# Meet Ouya, the $99 open Android TV Game Console



## comp@ddict (Jul 11, 2012)

*i49.tinypic.com/1584die.jpg

OUYA, or should I say Oh Yeah! is a completely open game console based on the Android Operating System (which is open source, so to speak). When I say “open game console” I mean a 100% hackable one. Yep, Oh Yeah.. sorry OUYA is a completely hackable system open to you. No restrictions as such. This also means that you don’t void warranty by modifying the system or the OS. Yes, a dream come true for games and modders alike! And it comes with a mean configuration which seems in sync with the latest and greatest smartphones too. The OUYA game console connects to your TV, just like good ole days and gets you game on!

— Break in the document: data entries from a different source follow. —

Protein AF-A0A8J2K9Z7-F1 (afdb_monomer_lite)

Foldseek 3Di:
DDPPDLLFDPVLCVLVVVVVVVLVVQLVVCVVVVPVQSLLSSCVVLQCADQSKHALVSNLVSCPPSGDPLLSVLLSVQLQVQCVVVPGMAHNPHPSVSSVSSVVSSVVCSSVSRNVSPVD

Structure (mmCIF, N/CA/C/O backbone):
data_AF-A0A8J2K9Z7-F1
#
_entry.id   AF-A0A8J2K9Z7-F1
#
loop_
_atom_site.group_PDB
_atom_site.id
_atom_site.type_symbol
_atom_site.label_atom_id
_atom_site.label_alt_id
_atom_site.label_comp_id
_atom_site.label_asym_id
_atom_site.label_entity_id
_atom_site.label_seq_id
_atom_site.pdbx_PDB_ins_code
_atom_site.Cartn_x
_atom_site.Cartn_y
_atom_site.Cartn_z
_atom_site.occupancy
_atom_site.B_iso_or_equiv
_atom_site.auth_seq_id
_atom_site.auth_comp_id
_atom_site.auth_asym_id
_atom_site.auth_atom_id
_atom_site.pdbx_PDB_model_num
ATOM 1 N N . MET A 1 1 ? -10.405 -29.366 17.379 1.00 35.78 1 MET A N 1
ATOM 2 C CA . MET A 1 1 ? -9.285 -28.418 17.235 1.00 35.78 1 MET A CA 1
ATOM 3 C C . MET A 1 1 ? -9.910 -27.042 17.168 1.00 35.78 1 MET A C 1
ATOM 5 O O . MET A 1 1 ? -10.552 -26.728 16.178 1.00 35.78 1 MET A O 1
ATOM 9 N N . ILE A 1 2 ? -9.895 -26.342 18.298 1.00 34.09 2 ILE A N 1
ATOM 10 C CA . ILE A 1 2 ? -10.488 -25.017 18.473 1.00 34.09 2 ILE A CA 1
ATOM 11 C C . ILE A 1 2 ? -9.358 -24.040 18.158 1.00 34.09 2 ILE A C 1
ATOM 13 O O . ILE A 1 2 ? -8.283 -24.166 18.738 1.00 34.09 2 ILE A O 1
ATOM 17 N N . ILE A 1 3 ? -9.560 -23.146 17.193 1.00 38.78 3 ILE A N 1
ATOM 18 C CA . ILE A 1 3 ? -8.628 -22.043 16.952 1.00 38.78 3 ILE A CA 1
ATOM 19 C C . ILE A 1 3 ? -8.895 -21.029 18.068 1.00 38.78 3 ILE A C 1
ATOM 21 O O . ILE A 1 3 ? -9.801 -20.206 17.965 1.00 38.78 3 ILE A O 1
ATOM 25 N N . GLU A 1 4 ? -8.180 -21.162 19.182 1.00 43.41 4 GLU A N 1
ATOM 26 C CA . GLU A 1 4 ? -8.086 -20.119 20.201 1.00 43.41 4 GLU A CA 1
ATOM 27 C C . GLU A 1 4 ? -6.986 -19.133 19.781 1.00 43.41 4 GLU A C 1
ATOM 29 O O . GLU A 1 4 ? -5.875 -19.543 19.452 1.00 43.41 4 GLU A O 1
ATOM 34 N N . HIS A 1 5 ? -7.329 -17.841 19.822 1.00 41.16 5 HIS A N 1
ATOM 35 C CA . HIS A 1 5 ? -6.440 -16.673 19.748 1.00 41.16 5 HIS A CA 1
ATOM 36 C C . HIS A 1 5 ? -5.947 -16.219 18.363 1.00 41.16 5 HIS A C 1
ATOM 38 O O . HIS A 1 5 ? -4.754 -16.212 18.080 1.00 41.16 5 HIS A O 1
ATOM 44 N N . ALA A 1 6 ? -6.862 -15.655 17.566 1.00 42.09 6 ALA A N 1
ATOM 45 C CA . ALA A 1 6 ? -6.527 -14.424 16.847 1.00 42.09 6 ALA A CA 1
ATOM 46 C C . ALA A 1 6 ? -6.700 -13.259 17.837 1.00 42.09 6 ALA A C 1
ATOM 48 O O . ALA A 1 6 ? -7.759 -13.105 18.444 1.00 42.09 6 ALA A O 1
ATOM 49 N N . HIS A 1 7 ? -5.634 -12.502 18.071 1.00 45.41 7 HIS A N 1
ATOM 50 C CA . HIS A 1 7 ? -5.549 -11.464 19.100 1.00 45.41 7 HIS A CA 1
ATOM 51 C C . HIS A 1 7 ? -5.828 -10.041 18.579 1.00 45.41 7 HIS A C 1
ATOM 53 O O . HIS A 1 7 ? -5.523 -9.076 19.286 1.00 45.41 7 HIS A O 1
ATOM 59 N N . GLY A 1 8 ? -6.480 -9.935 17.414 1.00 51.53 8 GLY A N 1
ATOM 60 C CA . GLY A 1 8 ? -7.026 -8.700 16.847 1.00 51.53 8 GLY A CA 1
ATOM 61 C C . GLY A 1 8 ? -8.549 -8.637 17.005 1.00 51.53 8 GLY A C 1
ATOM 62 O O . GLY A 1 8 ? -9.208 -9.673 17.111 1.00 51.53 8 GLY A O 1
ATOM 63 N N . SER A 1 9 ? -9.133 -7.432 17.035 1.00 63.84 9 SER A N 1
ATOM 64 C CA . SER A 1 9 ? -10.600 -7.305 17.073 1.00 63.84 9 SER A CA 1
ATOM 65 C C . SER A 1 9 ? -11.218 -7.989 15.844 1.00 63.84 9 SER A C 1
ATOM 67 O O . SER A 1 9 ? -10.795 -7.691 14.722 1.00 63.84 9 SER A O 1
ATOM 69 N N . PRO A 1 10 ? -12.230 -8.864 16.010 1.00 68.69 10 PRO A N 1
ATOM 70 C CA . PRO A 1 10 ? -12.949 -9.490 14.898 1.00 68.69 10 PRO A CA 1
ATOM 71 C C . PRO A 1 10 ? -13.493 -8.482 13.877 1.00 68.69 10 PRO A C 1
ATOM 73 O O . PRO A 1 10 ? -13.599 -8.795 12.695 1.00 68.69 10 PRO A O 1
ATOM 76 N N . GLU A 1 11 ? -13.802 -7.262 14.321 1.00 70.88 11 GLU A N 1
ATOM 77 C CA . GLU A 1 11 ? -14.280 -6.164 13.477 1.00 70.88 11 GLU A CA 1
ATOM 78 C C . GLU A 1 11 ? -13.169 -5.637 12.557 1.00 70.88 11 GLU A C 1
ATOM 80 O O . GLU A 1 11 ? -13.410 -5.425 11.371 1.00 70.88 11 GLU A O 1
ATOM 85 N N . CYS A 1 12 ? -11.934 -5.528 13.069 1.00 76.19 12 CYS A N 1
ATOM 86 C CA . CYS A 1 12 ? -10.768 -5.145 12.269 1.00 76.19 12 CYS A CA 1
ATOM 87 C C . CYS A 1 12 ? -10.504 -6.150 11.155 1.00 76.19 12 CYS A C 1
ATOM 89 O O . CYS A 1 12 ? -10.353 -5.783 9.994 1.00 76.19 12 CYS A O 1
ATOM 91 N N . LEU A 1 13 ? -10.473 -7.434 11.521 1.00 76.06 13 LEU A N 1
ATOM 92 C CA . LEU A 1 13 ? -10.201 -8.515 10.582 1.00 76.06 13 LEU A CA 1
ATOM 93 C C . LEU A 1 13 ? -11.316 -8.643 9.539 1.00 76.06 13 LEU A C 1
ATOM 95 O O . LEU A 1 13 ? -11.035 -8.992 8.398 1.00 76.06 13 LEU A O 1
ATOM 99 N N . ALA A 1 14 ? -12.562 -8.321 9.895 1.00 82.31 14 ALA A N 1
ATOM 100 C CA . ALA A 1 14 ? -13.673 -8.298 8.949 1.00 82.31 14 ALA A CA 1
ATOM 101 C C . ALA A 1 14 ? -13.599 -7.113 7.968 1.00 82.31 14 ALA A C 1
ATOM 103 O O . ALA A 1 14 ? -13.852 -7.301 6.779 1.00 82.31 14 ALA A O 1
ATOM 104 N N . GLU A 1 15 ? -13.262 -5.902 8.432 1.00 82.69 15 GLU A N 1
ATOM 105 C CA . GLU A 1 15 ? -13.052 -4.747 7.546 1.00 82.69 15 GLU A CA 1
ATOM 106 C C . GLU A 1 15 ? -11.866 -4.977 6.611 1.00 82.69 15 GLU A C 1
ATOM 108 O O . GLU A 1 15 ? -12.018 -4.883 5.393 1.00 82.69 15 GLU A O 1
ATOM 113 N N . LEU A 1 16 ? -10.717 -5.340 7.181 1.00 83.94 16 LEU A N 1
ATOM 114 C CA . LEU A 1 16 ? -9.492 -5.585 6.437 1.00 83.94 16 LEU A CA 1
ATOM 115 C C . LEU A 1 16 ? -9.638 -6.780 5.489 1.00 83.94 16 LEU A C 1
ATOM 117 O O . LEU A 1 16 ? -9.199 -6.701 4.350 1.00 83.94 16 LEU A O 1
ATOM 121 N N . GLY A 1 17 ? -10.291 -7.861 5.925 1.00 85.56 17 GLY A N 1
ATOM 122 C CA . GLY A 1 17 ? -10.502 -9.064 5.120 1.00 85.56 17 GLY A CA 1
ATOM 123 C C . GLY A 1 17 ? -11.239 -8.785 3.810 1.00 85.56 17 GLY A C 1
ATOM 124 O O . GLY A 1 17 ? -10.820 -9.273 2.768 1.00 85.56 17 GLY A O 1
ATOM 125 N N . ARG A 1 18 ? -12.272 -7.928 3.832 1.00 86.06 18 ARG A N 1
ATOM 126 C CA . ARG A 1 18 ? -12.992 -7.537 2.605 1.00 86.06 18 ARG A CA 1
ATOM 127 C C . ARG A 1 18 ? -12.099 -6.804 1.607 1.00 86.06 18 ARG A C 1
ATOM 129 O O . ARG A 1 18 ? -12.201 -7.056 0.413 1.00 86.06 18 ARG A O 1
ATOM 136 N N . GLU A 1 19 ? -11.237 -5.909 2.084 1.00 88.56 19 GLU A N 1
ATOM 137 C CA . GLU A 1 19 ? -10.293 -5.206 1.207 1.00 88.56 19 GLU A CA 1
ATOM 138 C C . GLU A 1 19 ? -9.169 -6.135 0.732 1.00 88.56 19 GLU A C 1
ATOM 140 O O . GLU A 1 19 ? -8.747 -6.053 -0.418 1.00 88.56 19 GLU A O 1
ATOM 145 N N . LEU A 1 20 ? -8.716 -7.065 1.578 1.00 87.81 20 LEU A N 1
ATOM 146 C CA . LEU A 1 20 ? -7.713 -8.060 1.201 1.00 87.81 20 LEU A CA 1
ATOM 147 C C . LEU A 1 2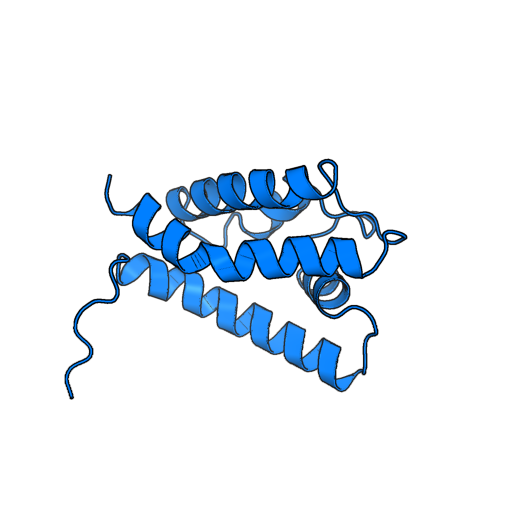0 ? -8.209 -9.007 0.112 1.00 87.81 20 LEU A C 1
ATOM 149 O O . LEU A 1 20 ? -7.418 -9.352 -0.759 1.00 87.81 20 LEU A O 1
ATOM 153 N N . ASP A 1 21 ? -9.490 -9.380 0.107 1.00 89.50 21 ASP A N 1
ATOM 154 C CA . ASP A 1 21 ? -10.071 -10.182 -0.975 1.00 89.50 21 ASP A CA 1
ATOM 155 C C . ASP A 1 21 ? -9.989 -9.448 -2.328 1.00 89.50 21 ASP A C 1
ATOM 157 O O . ASP A 1 21 ? -9.654 -10.053 -3.349 1.00 89.50 21 ASP A O 1
ATOM 161 N N . VAL A 1 22 ? -10.243 -8.131 -2.339 1.00 89.69 22 VAL A N 1
ATOM 162 C CA . VAL A 1 22 ? -10.120 -7.289 -3.545 1.00 89.69 22 VAL A CA 1
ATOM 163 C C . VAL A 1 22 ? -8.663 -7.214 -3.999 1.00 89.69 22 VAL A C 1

*OUYA Game Console Specifications:*

- nVidia Tegra 3 Quad-Core Processor
- 12 Core ULP GeForce GPU
- 1 GB LPDDR2 RAM
-  8 GB internal storage
- Android 4.0
- 1080p HDMI TV Connector
- Connectivity: WiFi 802.11 b/g/n, Bluetooth 4.0, USB 2.0
-  Wireless Controller (one unit bundled), dual-analog sticks
- Android 4.0 ICS Operating System

*i48.tinypic.com/4rw9hl.jpg

*Price Tag:*  $99 (one controller bundled)

*Launch Date:* March 2013

*Complete Article Here*


----------



## tkin (Jul 11, 2012)

This I like, sad it won't officially come in India.


----------



## comp@ddict (Jul 11, 2012)

tkin said:


> This I like, sad it won't officially come in India.

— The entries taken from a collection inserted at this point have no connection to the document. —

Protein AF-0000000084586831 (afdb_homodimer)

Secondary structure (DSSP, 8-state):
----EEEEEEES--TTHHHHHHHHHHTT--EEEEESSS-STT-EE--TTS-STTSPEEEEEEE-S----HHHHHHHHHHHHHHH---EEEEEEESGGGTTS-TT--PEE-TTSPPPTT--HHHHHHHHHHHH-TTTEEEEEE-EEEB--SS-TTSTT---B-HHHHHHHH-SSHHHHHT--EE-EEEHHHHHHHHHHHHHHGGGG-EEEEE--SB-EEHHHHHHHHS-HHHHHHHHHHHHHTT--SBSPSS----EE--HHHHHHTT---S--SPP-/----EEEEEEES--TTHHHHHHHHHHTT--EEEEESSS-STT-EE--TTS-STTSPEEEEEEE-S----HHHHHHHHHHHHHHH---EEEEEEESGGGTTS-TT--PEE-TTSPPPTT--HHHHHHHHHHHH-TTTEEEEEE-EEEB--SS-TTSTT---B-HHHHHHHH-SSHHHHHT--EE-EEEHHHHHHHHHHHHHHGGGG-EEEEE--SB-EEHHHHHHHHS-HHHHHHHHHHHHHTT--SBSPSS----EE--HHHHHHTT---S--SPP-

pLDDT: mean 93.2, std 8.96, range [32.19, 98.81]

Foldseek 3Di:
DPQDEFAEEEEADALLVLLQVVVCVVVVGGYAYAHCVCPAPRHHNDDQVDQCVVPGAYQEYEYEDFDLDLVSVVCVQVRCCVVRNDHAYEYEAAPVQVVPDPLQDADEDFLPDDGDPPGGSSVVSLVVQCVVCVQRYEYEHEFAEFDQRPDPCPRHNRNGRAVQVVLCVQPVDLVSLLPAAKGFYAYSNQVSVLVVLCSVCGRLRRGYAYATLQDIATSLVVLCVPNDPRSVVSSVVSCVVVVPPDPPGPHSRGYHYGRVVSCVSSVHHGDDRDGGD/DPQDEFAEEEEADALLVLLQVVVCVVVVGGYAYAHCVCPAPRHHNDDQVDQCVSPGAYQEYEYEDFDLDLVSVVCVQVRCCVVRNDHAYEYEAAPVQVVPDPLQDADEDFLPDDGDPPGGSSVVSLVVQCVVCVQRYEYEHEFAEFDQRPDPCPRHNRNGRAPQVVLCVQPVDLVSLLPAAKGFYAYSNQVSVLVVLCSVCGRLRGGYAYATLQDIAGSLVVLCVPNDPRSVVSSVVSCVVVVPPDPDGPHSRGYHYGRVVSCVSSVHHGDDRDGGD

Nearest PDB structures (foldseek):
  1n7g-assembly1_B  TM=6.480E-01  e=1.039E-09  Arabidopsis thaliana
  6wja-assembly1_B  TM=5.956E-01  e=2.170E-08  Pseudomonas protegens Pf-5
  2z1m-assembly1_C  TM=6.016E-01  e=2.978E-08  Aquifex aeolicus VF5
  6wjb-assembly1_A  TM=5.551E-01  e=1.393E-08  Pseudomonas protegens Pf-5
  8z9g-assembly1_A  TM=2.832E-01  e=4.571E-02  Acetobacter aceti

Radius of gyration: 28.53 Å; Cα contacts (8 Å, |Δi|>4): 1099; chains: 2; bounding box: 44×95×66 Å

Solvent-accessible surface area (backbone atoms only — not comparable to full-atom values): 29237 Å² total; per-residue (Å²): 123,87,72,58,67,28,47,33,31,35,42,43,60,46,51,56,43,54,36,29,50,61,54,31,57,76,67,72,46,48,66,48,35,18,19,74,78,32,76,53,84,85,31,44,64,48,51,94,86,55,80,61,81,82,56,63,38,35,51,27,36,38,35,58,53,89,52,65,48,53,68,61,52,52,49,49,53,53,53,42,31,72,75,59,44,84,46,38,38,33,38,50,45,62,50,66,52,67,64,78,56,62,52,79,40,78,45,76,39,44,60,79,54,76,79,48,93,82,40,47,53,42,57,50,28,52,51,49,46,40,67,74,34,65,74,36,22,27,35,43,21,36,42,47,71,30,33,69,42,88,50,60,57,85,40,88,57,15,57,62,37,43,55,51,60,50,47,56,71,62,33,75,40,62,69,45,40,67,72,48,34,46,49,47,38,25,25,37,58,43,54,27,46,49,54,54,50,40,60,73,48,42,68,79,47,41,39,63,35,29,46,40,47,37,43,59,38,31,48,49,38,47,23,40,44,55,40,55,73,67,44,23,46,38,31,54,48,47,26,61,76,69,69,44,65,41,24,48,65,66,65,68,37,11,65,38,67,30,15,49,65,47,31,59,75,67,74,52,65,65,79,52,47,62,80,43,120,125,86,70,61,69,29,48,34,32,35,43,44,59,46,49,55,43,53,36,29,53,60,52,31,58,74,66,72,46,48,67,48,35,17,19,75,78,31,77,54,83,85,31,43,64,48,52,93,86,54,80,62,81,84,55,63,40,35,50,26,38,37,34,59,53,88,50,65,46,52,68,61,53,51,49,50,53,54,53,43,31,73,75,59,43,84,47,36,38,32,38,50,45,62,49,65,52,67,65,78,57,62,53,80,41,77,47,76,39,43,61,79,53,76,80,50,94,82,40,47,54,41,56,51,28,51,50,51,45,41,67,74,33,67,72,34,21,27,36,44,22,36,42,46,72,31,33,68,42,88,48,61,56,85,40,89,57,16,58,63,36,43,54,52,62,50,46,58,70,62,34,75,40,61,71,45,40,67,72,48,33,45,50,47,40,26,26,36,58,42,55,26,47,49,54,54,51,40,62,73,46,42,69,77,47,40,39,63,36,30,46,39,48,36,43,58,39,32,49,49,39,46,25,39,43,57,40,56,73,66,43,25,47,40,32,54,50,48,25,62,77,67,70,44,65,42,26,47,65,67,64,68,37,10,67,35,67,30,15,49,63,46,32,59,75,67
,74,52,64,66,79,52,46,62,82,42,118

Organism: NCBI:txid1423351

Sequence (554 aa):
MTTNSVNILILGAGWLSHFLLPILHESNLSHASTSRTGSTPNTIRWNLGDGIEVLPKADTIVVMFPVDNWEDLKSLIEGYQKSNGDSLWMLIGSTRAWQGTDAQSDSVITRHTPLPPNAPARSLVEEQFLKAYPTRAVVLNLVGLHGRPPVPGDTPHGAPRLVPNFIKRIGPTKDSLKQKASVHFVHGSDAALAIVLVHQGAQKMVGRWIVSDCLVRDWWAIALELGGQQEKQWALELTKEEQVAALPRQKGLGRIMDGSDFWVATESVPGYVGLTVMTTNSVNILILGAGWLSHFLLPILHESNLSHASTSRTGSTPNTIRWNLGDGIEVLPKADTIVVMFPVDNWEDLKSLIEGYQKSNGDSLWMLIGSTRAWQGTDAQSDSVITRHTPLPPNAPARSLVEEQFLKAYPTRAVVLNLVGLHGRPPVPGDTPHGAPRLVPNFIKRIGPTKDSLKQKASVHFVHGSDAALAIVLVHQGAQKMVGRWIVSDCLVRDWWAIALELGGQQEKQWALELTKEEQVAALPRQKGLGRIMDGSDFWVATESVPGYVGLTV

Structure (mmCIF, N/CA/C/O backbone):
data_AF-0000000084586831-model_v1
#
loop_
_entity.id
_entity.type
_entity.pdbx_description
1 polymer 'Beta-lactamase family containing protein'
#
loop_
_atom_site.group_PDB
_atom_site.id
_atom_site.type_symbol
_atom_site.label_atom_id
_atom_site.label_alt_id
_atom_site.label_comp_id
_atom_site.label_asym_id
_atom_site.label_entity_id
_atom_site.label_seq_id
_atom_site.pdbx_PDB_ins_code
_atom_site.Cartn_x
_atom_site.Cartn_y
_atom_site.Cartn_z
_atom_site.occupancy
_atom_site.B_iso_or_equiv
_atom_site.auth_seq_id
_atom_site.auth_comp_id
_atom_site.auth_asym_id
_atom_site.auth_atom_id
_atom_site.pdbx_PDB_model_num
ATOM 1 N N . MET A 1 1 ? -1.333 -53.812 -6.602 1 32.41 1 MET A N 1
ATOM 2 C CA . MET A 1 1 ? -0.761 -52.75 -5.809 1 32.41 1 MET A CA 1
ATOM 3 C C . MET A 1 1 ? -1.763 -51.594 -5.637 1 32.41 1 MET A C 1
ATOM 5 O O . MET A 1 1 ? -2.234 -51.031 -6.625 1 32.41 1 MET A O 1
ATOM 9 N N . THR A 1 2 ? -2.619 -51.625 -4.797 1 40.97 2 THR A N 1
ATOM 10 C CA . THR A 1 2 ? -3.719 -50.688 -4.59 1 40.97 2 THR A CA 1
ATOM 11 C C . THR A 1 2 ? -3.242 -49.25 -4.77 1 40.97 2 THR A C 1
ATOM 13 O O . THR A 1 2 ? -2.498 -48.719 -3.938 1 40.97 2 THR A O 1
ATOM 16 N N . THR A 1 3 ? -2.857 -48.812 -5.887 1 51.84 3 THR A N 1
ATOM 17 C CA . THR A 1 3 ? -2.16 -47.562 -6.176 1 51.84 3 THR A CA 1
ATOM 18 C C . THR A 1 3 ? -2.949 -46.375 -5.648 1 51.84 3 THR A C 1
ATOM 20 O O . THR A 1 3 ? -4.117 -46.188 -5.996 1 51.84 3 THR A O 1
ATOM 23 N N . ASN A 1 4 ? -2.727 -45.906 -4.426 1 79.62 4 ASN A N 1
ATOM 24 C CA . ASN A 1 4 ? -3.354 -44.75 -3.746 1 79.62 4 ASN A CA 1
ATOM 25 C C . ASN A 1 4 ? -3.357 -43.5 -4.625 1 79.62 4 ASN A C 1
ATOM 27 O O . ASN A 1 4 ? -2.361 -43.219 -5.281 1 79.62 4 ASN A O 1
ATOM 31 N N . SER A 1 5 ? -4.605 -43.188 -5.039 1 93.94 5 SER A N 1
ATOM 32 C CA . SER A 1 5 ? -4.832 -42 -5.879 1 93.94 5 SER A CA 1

Well. It's for the whole world. $130 and it's at your doorstep!


----------



## thetechfreak (Jul 11, 2012)

The price is great. Completely worth its price IMO.


----------



## vickybat (Jul 11, 2012)

Looks good but it can't tap into the hardcore gaming market.
Reasons are obvious.

All games that come to the android market cater to a more casual audience.


----------



## cute.bandar (Jul 12, 2012)

Any ideas how powerful the cpu is ?


----------



## comp@ddict (Jul 12, 2012)

^^ Tegra 3 quad core.


----------



## cute.bandar (Jul 12, 2012)

well how does it compare to a core 2 duo ? or a sandybride ? How much eye candy can this Tegra provide as compared to a PS3/360 ?


----------



## vickybat (Jul 12, 2012)

^^ Its not compared to ps3 or 360. Cell is way way faster both in terms of computation and rendering as well.

The games here cannot compare to the ones available for ps3 or 360 due to hardware limitations and android platform. Expect casual titles only. But casual doesn't mean uninteresting.

It will create a whole new segment and have no competitors.


----------



## RCuber (Jul 12, 2012)

Please correct me if I am wrong. 
I think the developers got it right.. the amount of arcade games available for dirt cheap price (including free ones) and the number of users already playing these in their mobil devices.. it would out sell (#of users) any AAA title games. 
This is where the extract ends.